*EXERCISE PROMPT:* Below are records to reproduce in full; copy them exactly but keep the pictures out.

═══ RECORD SET

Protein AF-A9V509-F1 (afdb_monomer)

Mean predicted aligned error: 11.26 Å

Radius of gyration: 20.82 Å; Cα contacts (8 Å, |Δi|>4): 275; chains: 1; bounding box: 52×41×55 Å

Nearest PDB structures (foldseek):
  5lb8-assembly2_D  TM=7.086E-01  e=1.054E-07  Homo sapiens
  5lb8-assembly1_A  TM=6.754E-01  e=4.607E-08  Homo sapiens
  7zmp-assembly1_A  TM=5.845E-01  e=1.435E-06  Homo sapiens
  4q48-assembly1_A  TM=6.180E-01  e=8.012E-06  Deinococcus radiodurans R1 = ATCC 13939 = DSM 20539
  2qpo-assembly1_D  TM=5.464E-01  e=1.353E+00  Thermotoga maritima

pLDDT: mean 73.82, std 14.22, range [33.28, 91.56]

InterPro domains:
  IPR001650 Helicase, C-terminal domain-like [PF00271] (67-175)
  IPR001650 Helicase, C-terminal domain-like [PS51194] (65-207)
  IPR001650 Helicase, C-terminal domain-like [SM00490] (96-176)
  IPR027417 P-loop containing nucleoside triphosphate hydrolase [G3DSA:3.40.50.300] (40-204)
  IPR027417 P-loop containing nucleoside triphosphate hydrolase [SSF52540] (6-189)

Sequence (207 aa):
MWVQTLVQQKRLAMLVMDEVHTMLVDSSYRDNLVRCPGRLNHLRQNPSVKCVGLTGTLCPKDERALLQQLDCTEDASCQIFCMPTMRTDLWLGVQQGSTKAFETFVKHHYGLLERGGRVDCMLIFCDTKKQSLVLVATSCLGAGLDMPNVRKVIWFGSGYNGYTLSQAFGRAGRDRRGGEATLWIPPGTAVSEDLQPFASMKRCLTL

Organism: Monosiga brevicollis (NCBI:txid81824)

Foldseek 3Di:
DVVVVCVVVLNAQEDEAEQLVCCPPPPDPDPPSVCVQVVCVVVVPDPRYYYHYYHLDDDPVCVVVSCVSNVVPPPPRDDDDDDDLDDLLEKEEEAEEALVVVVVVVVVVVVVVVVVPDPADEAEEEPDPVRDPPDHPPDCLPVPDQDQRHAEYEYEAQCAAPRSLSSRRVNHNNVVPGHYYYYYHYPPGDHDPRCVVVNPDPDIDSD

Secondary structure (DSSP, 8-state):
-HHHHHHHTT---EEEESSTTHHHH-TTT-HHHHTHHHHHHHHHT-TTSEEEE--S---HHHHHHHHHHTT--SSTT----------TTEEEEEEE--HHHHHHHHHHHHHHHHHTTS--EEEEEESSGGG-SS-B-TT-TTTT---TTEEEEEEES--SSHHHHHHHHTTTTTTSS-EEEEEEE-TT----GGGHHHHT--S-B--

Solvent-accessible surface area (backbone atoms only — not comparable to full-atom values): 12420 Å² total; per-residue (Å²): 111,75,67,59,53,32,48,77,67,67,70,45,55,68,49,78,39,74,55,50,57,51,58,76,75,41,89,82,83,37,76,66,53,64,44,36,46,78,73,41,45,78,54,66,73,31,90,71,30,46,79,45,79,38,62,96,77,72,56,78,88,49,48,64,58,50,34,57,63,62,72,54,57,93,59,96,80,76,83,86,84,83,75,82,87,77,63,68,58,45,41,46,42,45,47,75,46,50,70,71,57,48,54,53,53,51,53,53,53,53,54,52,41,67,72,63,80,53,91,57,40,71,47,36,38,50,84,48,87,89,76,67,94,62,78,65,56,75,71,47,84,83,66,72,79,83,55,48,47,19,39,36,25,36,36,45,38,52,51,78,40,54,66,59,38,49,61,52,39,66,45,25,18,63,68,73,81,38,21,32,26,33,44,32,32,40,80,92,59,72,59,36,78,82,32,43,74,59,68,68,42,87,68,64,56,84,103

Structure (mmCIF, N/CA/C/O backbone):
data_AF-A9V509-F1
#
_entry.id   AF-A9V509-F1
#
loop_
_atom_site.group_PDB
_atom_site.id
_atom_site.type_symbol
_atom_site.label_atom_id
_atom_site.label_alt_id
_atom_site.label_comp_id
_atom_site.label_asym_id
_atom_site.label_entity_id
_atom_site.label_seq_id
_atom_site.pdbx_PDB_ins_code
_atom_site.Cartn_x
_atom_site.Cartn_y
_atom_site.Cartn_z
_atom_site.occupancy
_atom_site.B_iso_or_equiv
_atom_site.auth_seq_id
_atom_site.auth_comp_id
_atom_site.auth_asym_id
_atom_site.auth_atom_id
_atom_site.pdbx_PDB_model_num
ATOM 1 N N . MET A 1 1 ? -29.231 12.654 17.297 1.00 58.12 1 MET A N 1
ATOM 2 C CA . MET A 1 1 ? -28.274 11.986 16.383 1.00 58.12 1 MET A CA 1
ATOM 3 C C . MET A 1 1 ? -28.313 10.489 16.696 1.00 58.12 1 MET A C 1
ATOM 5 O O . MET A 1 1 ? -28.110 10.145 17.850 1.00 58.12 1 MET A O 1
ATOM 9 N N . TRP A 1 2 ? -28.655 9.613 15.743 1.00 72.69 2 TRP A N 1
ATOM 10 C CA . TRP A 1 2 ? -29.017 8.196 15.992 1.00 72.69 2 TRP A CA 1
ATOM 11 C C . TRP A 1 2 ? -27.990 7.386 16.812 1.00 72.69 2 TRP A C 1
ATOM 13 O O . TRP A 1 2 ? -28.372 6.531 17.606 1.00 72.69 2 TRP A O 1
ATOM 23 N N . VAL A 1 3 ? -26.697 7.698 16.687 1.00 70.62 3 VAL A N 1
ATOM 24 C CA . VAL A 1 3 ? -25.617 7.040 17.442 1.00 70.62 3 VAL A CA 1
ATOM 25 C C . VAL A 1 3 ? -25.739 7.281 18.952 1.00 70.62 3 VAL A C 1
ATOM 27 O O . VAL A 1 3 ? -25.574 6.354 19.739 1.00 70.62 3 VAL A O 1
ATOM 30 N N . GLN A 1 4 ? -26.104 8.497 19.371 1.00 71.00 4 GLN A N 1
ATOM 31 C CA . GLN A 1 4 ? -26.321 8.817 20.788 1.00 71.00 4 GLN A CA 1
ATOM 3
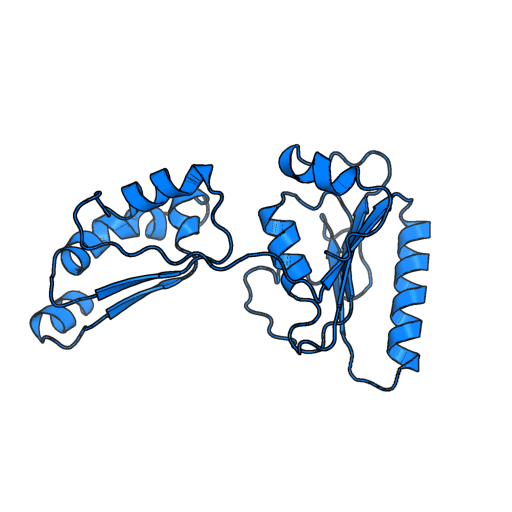2 C C . GLN A 1 4 ? -27.492 8.024 21.364 1.00 71.00 4 GLN A C 1
ATOM 34 O O . GLN A 1 4 ? -27.417 7.546 22.491 1.00 71.00 4 GLN A O 1
ATOM 39 N N . THR A 1 5 ? -28.545 7.826 20.569 1.00 78.00 5 THR A N 1
ATOM 40 C CA . THR A 1 5 ? -29.684 6.987 20.947 1.00 78.00 5 THR A CA 1
ATOM 41 C C . THR A 1 5 ? -29.252 5.536 21.145 1.00 78.00 5 THR A C 1
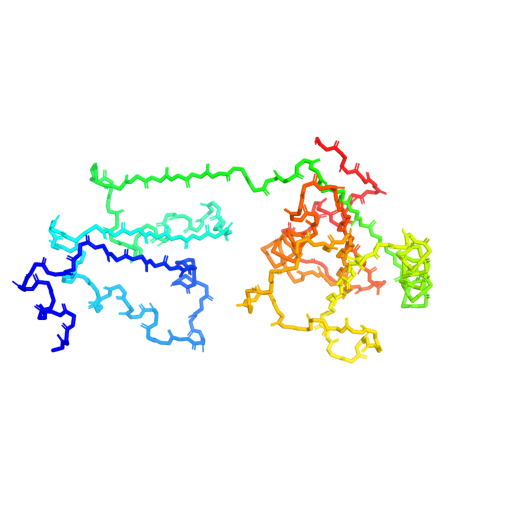
ATOM 43 O O . THR A 1 5 ? -29.646 4.922 22.130 1.00 78.00 5 THR A O 1
ATOM 46 N N . LEU A 1 6 ? -28.392 4.994 20.276 1.00 80.25 6 LEU A N 1
ATOM 47 C CA . LEU A 1 6 ? -27.856 3.639 20.451 1.00 80.25 6 LEU A CA 1
ATOM 48 C C . LEU A 1 6 ? -26.989 3.507 21.705 1.00 80.25 6 LEU A C 1
ATOM 50 O O . LEU A 1 6 ? -27.077 2.491 22.389 1.00 80.25 6 LEU A O 1
ATOM 54 N N . VAL A 1 7 ? -26.195 4.524 22.042 1.00 79.12 7 VAL A N 1
ATOM 55 C CA . VAL A 1 7 ? -25.421 4.538 23.291 1.00 79.12 7 VAL A CA 1
ATOM 56 C C . VAL A 1 7 ? -26.327 4.607 24.515 1.00 79.12 7 VAL A C 1
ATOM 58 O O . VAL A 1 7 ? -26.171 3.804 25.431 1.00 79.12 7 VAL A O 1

══════

*OUTPUT BELOW:*
Protein AF-A9V509-F1 (afdb_monomer)

Mean predicted aligned error: 11.26 Å

Radius of gyration: 20.82 Å; Cα contacts (8 Å, |Δi|>4): 275; chains: 1; bounding box: 52×41×55 Å

Nearest PDB structures (foldseek):
  5lb8-assembly2_D  TM=7.086E-01  e=1.054E-07  Homo sapiens
  5lb8-assembly1_A  TM=6.754E-01  e=4.607E-08  Homo sapiens
  7zmp-assembly1_A  TM=5.845E-01  e=1.435E-06  Homo sapiens
  4q48-assembly1_A  TM=6.180E-01  e=8.012E-06  Deinococcus radiodurans R1 = ATCC 13939 = DSM 20539
  2qpo-assembly1_D  TM=5.464E-01  e=1.353E+00  Thermotoga maritima

pLDDT: mean 73.82, std 14.22, range [33.28, 91.56]

InterPro domains:
  IPR001650 Helicase, C-terminal domain-like [PF00271] (67-175)
  IPR001650 Helicase, C-terminal domain-like [PS51194] (65-207)
  IPR001650 Helicase, C-terminal domain-like [SM00490] (96-176)
  IPR027417 P-loop containing nucleoside triphosphate hydrolase [G3DSA:3.40.50.300] (40-204)
  IPR027417 P-loop containing nucleoside triphosphate hydrolase [SSF52540] (6-189)

Sequence (207 aa):
MWVQTLVQQKRLAMLVMDEVHTMLVDSSYRDNLVRCPGRLNHLRQNPSVKCVGLTGTLCPKDERALLQQLDCTEDASCQIFCMPTMRTDLWLGVQQGSTKAFETFVKHHYGLLERGGRVDCMLIFCDTKKQSLVLVATSCLGAGLDMPNVRKVIWFGSGYNGYTLSQAFGRAGRDRRGGEATLWIPPGTAVSEDLQPFASMKRCLTL

Organism: Monosiga brevicollis (NCBI:txid81824)

Foldseek 3Di:
DVVVVCVVVLNAQEDEAEQLVCCPPPPDPDPPSVCVQVVCVVVVPDPRYYYHYYHLDDDPVCVVVSCVSNVVPPPPRDDDDDDDLDDLLEKEEEAEEALVVVVVVVVVVVVVVVVVPDPADEAEEEPDPVRDPPDHPPDCLPVPDQDQRHAEYEYEAQCAAPRSLSSRRVNHNNVVPGHYYYYYHYPPGDHDPRCVVVNPDPDIDSD

Secondary structure (DSSP, 8-state):
-HHHHHHHTT---EEEESSTTHHHH-TTT-HHHHTHHHHHHHHHT-TTSEEEE--S---HHHHHHHHHHTT--SSTT----------TTEEEEEEE--HHHHHHHHHHHHHHHHHTTS--EEEEEESSGGG-SS-B-TT-TTTT---TTEEEEEEES--SSHHHHHHHHTTTTTTSS-EEEEEEE-TT----GGGHHHHT--S-B--

Solvent-accessible surface area (backbone atoms only — not comparable to full-atom values): 12420 Å² total; per-residue (Å²): 111,75,67,59,53,32,48,77,67,67,70,45,55,68,49,78,39,74,55,50,57,51,58,76,75,41,89,82,83,37,76,66,53,64,44,36,46,78,73,41,45,78,54,66,73,31,90,71,30,46,79,45,79,38,62,96,77,72,56,78,88,49,48,64,58,50,34,57,63,62,72,54,57,93,59,96,80,76,83,86,84,83,75,82,87,77,63,68,58,45,41,46,42,45,47,75,46,50,70,71,57,48,54,53,53,51,53,53,53,53,54,52,41,67,72,63,80,53,91,57,40,71,47,36,38,50,84,48,87,89,76,67,94,62,78,65,56,75,71,47,84,83,66,72,79,83,55,48,47,19,39,36,25,36,36,45,38,52,51,78,40,54,66,59,38,49,61,52,39,66,45,25,18,63,68,73,81,38,21,32,26,33,44,32,32,40,80,92,59,72,59,36,78,82,32,43,74,59,68,68,42,87,68,64,56,84,103

Structure (mmCIF, N/CA/C/O backbone):
data_AF-A9V509-F1
#
_entry.id   AF-A9V509-F1
#
loop_
_atom_site.group_PDB
_atom_site.id
_atom_site.type_symbol
_atom_site.label_atom_id
_atom_site.label_alt_id
_atom_site.label_comp_id
_atom_site.label_asym_id
_atom_site.label_entity_id
_atom_site.label_seq_id
_atom_site.pdbx_PDB_ins_code
_atom_site.Cartn_x
_atom_site.Cartn_y
_atom_site.Cartn_z
_atom_site.occupancy
_atom_site.B_iso_or_equiv
_atom_site.auth_seq_id
_atom_site.auth_comp_id
_atom_site.auth_asym_id
_atom_site.auth_atom_id
_atom_site.pdbx_PDB_model_num
ATOM 1 N N . MET A 1 1 ? -29.231 12.654 17.297 1.00 58.12 1 MET A N 1
ATOM 2 C CA . MET A 1 1 ? -28.274 11.986 16.383 1.00 58.12 1 MET A CA 1
ATOM 3 C C . MET A 1 1 ? -28.313 10.489 16.696 1.00 58.12 1 MET A C 1
ATOM 5 O O . MET A 1 1 ? -28.110 10.145 17.850 1.00 58.12 1 MET A O 1
ATOM 9 N N . TRP A 1 2 ? -28.655 9.613 15.743 1.00 72.69 2 TRP A N 1
ATOM 10 C CA . TRP A 1 2 ? -29.017 8.196 15.992 1.00 72.69 2 TRP A CA 1
ATOM 11 C C . TRP A 1 2 ? -27.990 7.386 16.812 1.00 72.69 2 TRP A C 1
ATOM 13 O O . TRP A 1 2 ? -28.372 6.531 17.606 1.00 72.69 2 TRP A O 1
ATOM 23 N N . VAL A 1 3 ? -26.697 7.698 16.687 1.00 70.62 3 VAL A N 1
ATOM 24 C CA . VAL A 1 3 ? -25.617 7.040 17.442 1.00 70.62 3 VAL A CA 1
ATOM 25 C C . VAL A 1 3 ? -25.739 7.281 18.952 1.00 70.62 3 VAL A C 1
ATOM 27 O O . VAL A 1 3 ? -25.574 6.354 19.739 1.00 70.62 3 VAL A O 1
ATOM 30 N N . GLN A 1 4 ? -26.104 8.497 19.371 1.00 71.00 4 GLN A N 1
ATOM 31 C CA . GLN A 1 4 ? -26.321 8.817 20.788 1.00 71.00 4 GLN A CA 1
ATOM 3
2 C C . GLN A 1 4 ? -27.492 8.024 21.364 1.00 71.00 4 GLN A C 1
ATOM 34 O O . GLN A 1 4 ? -27.417 7.546 22.491 1.00 71.00 4 GLN A O 1
ATOM 39 N N . THR A 1 5 ? -28.545 7.826 20.569 1.00 78.00 5 THR A N 1
ATOM 40 C CA . THR A 1 5 ? -29.684 6.987 20.947 1.00 78.00 5 THR A CA 1
ATOM 41 C C . THR A 1 5 ? -29.252 5.536 21.145 1.00 78.00 5 THR A C 1
ATOM 43 O O . THR A 1 5 ? -29.646 4.922 22.130 1.00 78.00 5 THR A O 1
ATOM 46 N N . LEU A 1 6 ? -28.392 4.994 20.276 1.00 80.25 6 LEU A N 1
ATOM 47 C CA . LEU A 1 6 ? -27.856 3.639 20.451 1.00 80.25 6 LEU A CA 1
ATOM 48 C C . LEU A 1 6 ? -26.989 3.507 21.705 1.00 80.25 6 LEU A C 1
ATOM 50 O O . LEU A 1 6 ? -27.077 2.491 22.389 1.00 80.25 6 LEU A O 1
ATOM 54 N N . VAL A 1 7 ? -26.195 4.524 22.042 1.00 79.12 7 VAL A N 1
ATOM 55 C CA . VAL A 1 7 ? -25.421 4.538 23.291 1.00 79.12 7 VAL A CA 1
ATOM 56 C C . VAL A 1 7 ? -26.327 4.607 24.515 1.00 79.12 7 VAL A C 1
ATOM 58 O O . VAL A 1 7 ? -26.171 3.804 25.431 1.00 79.12 7 VAL A O 1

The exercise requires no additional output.